Question: I see and hear all manner of advice on which chokes to use to tackle different targets, including some on internet forums who argue it makes no difference – just stick in a pair of Half Chokes and forget about it! I understand that choke does make a difference, particularly with closer targets like Skeet and longer ones in Trap and the more distant Sporting clays. I have been trying different chokes on different targets, and find it fascinating to see the results.
Reading the cartridge tests in Clay Shooting magazine, however, I’ve noticed that the pattern test results vary quite widely from one cartridge to the next. I’m now wondering when I put in a ‘Half Choke’ tube will I actually get a Half Choke pattern, or will that vary depending on the cartridge, as it seems to do in the cartridge tests?
Richard Atkins says: The simple answer to your question is yes – the cartridge that you choose will of course have a profound influence on the actual patterns you get. That is one reason to be cautious of any advice that you’re offered on internet forums.
People will suggest wildly different amounts of choke in response to the same question, but that’s little help unless it comes with a precise description of the cartridge and shot size to be used.

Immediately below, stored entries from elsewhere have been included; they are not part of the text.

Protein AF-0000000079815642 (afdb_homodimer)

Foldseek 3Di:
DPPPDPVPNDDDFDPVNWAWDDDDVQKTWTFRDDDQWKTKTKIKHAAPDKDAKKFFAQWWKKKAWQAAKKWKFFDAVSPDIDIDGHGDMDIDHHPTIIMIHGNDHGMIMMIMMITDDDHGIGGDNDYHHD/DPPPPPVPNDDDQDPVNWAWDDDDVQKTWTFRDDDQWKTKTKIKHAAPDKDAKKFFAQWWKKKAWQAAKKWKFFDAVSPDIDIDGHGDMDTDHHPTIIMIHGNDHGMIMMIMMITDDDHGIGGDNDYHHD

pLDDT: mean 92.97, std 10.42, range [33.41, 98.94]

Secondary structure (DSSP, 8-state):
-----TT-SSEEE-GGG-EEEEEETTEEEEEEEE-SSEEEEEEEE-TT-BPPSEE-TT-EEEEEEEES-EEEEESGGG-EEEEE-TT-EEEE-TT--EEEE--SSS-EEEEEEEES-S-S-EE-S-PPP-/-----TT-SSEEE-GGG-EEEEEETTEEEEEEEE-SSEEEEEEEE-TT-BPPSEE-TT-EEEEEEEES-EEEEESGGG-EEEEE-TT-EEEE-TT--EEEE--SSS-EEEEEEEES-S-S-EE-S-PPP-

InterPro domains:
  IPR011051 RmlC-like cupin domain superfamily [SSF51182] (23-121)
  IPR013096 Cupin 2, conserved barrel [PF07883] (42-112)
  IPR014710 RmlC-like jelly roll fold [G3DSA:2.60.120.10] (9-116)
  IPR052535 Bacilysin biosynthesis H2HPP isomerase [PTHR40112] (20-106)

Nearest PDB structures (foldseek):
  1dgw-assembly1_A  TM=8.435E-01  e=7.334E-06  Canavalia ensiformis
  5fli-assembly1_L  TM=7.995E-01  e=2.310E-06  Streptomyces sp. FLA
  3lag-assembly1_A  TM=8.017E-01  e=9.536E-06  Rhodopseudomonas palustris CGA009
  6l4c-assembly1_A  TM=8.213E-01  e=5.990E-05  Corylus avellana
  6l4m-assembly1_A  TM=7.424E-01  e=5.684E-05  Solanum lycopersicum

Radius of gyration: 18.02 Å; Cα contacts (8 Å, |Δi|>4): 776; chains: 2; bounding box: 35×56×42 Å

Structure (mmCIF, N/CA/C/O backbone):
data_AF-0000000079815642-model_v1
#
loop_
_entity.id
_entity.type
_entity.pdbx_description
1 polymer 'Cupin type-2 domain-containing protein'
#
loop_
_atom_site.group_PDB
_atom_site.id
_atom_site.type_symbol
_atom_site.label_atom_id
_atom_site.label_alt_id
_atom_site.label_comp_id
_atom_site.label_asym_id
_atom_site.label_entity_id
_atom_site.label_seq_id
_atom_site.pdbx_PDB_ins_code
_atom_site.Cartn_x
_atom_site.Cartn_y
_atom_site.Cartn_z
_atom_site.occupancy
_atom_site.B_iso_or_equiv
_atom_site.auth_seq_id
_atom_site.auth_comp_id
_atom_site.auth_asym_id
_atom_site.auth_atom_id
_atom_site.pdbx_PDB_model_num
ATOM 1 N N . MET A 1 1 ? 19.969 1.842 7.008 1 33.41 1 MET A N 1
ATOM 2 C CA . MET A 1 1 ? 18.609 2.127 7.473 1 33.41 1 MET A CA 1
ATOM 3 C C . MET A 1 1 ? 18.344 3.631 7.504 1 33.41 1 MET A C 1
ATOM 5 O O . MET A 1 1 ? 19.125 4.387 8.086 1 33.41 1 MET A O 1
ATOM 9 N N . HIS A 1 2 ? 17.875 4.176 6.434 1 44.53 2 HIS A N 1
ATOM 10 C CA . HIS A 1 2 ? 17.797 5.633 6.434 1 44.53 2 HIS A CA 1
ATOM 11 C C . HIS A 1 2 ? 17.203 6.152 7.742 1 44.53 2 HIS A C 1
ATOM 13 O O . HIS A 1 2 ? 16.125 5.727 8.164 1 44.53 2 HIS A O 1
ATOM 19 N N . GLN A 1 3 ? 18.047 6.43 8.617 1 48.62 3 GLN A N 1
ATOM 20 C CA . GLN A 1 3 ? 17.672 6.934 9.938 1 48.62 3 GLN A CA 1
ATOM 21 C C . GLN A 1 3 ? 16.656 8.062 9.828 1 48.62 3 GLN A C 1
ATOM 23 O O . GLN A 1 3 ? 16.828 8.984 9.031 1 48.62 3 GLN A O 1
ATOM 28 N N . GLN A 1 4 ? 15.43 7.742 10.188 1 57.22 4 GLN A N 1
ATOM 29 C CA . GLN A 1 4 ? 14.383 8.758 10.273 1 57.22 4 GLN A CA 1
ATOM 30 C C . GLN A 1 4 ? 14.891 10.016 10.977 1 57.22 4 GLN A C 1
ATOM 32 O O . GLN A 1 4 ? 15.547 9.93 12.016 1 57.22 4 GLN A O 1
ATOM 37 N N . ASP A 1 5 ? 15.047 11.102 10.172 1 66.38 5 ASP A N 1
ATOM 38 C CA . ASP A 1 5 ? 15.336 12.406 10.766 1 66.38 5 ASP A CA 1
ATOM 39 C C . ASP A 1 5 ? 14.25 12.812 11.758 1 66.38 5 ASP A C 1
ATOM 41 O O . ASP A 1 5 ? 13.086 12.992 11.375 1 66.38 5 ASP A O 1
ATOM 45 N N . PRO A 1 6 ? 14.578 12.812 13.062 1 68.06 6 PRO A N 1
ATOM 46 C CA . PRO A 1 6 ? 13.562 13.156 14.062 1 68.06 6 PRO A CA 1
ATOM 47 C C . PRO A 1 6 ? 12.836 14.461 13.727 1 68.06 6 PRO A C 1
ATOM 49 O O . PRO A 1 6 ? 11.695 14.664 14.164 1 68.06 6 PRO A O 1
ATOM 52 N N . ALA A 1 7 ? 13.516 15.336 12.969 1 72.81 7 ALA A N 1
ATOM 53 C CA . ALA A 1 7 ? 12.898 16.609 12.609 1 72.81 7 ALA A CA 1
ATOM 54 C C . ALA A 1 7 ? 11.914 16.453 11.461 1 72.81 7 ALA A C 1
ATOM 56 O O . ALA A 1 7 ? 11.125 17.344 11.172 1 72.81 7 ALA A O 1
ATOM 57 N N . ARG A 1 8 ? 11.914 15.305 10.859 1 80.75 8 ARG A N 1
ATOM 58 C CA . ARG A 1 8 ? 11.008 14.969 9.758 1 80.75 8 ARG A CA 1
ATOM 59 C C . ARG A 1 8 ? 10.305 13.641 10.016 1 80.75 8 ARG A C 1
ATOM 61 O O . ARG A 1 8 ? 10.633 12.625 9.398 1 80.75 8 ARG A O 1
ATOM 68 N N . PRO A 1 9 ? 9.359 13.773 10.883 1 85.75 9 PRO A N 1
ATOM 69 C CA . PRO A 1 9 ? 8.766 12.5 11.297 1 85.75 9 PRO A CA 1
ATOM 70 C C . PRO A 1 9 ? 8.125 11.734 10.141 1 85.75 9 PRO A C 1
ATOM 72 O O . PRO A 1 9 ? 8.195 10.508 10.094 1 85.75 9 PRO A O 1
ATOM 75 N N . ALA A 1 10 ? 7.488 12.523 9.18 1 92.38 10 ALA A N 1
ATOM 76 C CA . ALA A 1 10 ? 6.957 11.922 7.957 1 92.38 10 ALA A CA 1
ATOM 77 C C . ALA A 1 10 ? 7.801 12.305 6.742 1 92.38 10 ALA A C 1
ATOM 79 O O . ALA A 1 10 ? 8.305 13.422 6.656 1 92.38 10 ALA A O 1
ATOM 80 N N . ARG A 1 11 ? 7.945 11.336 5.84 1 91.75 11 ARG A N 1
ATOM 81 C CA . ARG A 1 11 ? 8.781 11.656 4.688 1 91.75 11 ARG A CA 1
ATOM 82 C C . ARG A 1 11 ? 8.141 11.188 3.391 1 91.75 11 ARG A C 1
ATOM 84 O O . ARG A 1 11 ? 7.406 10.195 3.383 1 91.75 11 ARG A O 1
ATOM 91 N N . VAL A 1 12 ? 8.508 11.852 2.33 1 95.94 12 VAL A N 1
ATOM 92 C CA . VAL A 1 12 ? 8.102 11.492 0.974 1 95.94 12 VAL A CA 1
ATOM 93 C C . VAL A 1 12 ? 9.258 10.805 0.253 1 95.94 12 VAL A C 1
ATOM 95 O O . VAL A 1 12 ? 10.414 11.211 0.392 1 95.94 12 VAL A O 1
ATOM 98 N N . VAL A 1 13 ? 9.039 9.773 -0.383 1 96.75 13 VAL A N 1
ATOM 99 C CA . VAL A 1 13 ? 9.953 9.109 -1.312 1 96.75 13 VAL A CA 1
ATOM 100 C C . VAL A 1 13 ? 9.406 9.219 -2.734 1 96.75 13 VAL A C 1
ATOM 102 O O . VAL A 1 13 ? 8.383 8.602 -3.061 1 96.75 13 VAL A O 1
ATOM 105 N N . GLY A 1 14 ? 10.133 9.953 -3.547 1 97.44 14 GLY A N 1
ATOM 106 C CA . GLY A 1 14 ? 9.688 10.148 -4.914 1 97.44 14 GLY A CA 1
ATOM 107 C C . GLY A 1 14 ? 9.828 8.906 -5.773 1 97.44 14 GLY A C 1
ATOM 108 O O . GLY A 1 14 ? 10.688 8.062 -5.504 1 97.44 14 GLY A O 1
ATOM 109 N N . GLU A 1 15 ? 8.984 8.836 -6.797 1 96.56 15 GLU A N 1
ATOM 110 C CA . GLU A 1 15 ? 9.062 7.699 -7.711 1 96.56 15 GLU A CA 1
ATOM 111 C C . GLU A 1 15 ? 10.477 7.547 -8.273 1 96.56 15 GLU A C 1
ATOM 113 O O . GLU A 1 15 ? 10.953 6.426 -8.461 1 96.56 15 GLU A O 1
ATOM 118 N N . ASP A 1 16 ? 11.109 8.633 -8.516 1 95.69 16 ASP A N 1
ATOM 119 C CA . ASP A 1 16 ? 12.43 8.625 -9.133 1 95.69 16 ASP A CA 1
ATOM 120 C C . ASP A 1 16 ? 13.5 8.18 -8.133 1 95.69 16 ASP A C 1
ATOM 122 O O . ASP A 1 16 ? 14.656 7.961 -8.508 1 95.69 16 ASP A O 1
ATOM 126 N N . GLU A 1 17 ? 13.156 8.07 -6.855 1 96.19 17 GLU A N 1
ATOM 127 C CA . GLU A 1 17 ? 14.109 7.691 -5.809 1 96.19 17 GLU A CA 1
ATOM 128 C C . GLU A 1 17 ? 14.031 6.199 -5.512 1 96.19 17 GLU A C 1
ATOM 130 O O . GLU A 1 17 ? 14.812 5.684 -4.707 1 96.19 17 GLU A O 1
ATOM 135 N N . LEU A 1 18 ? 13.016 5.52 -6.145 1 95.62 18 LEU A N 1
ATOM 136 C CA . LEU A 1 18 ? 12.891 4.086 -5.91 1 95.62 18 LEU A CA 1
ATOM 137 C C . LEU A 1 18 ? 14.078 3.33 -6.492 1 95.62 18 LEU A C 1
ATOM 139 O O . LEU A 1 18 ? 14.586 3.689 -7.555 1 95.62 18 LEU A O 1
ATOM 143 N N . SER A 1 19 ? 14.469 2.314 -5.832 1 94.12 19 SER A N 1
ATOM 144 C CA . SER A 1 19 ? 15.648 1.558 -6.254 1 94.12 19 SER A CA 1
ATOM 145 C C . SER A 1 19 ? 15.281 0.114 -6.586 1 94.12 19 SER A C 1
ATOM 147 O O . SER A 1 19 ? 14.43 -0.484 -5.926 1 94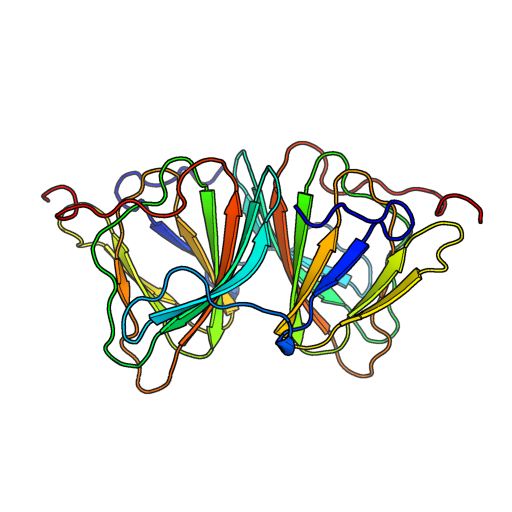.12 19 SER A O 1
ATOM 149 N N . VAL A 1 20 ? 15.992 -0.431 -7.602 1 91.19 20 VAL A N 1
ATOM 150 C CA . VAL A 1 20 ? 15.719 -1.802 -8.023 1 91.19 20 VAL A CA 1
ATOM 151 C C . VAL A 1 20 ? 16.031 -2.766 -6.883 1 91.19 20 VAL A C 1
ATOM 153 O O . VAL A 1 20 ? 17.062 -2.635 -6.215 1 91.19 20 VAL A O 1
ATOM 156 N N . ALA A 1 21 ? 14.984 -3.615 -6.648 1 81.69 21 ALA A N 1
ATOM 157 C CA . ALA A 1 21 ? 15.125 -4.641 -5.617 1 81.69 21 ALA A CA 1
ATOM 158 C C . ALA A 1 21 ? 14.672 -6.004 -6.129 1 81.69 21 ALA A C 1
ATOM 160 O O . ALA A 1 21 ? 13.555 -6.137 -6.645 1 81.69 21 ALA A O 1
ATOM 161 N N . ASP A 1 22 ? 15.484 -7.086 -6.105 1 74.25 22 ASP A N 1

When we test cartridges for this magazine, they are all fired through
the same fixed Improved Modified barrel at 40 yards. The only exception to this is Skeet shells, where we use a more appropriate set-up. This ensures that the results can be compared directly with tests we’ve carried out on other cartridges.
You’ll note that we calculate the pattern percentage from a precise count of the average number of pellets in the cartridges on test; we don’t just rely on a chart to work out how many there should be based on the shot size and load.
There are published tables of the pattern percentages you should expect from a given degree of choke. For instance, Imp Mod choke equates to 65% of the shot pellets in the cartridge arriving within a 30in circle at 40 yards.
In the real world, however, the pattern results obtained from different cartridges can vary considerably. So putting an Imp Mod choke in your gun may not provide the 65% pattern density you hoped for – it might be significantly tighter or wider, depending on the cartridge you use.
During the past couple of years of tests, different cartridges fired through that same Imp Mod test barrel have produced patterns ranging from barely Quarter Choke (55%) to more than Full Choke (70%).
These results make it very clear that the only way to know the pattern results you will actually get from your gun, choke and cartridge choice is to pattern test them!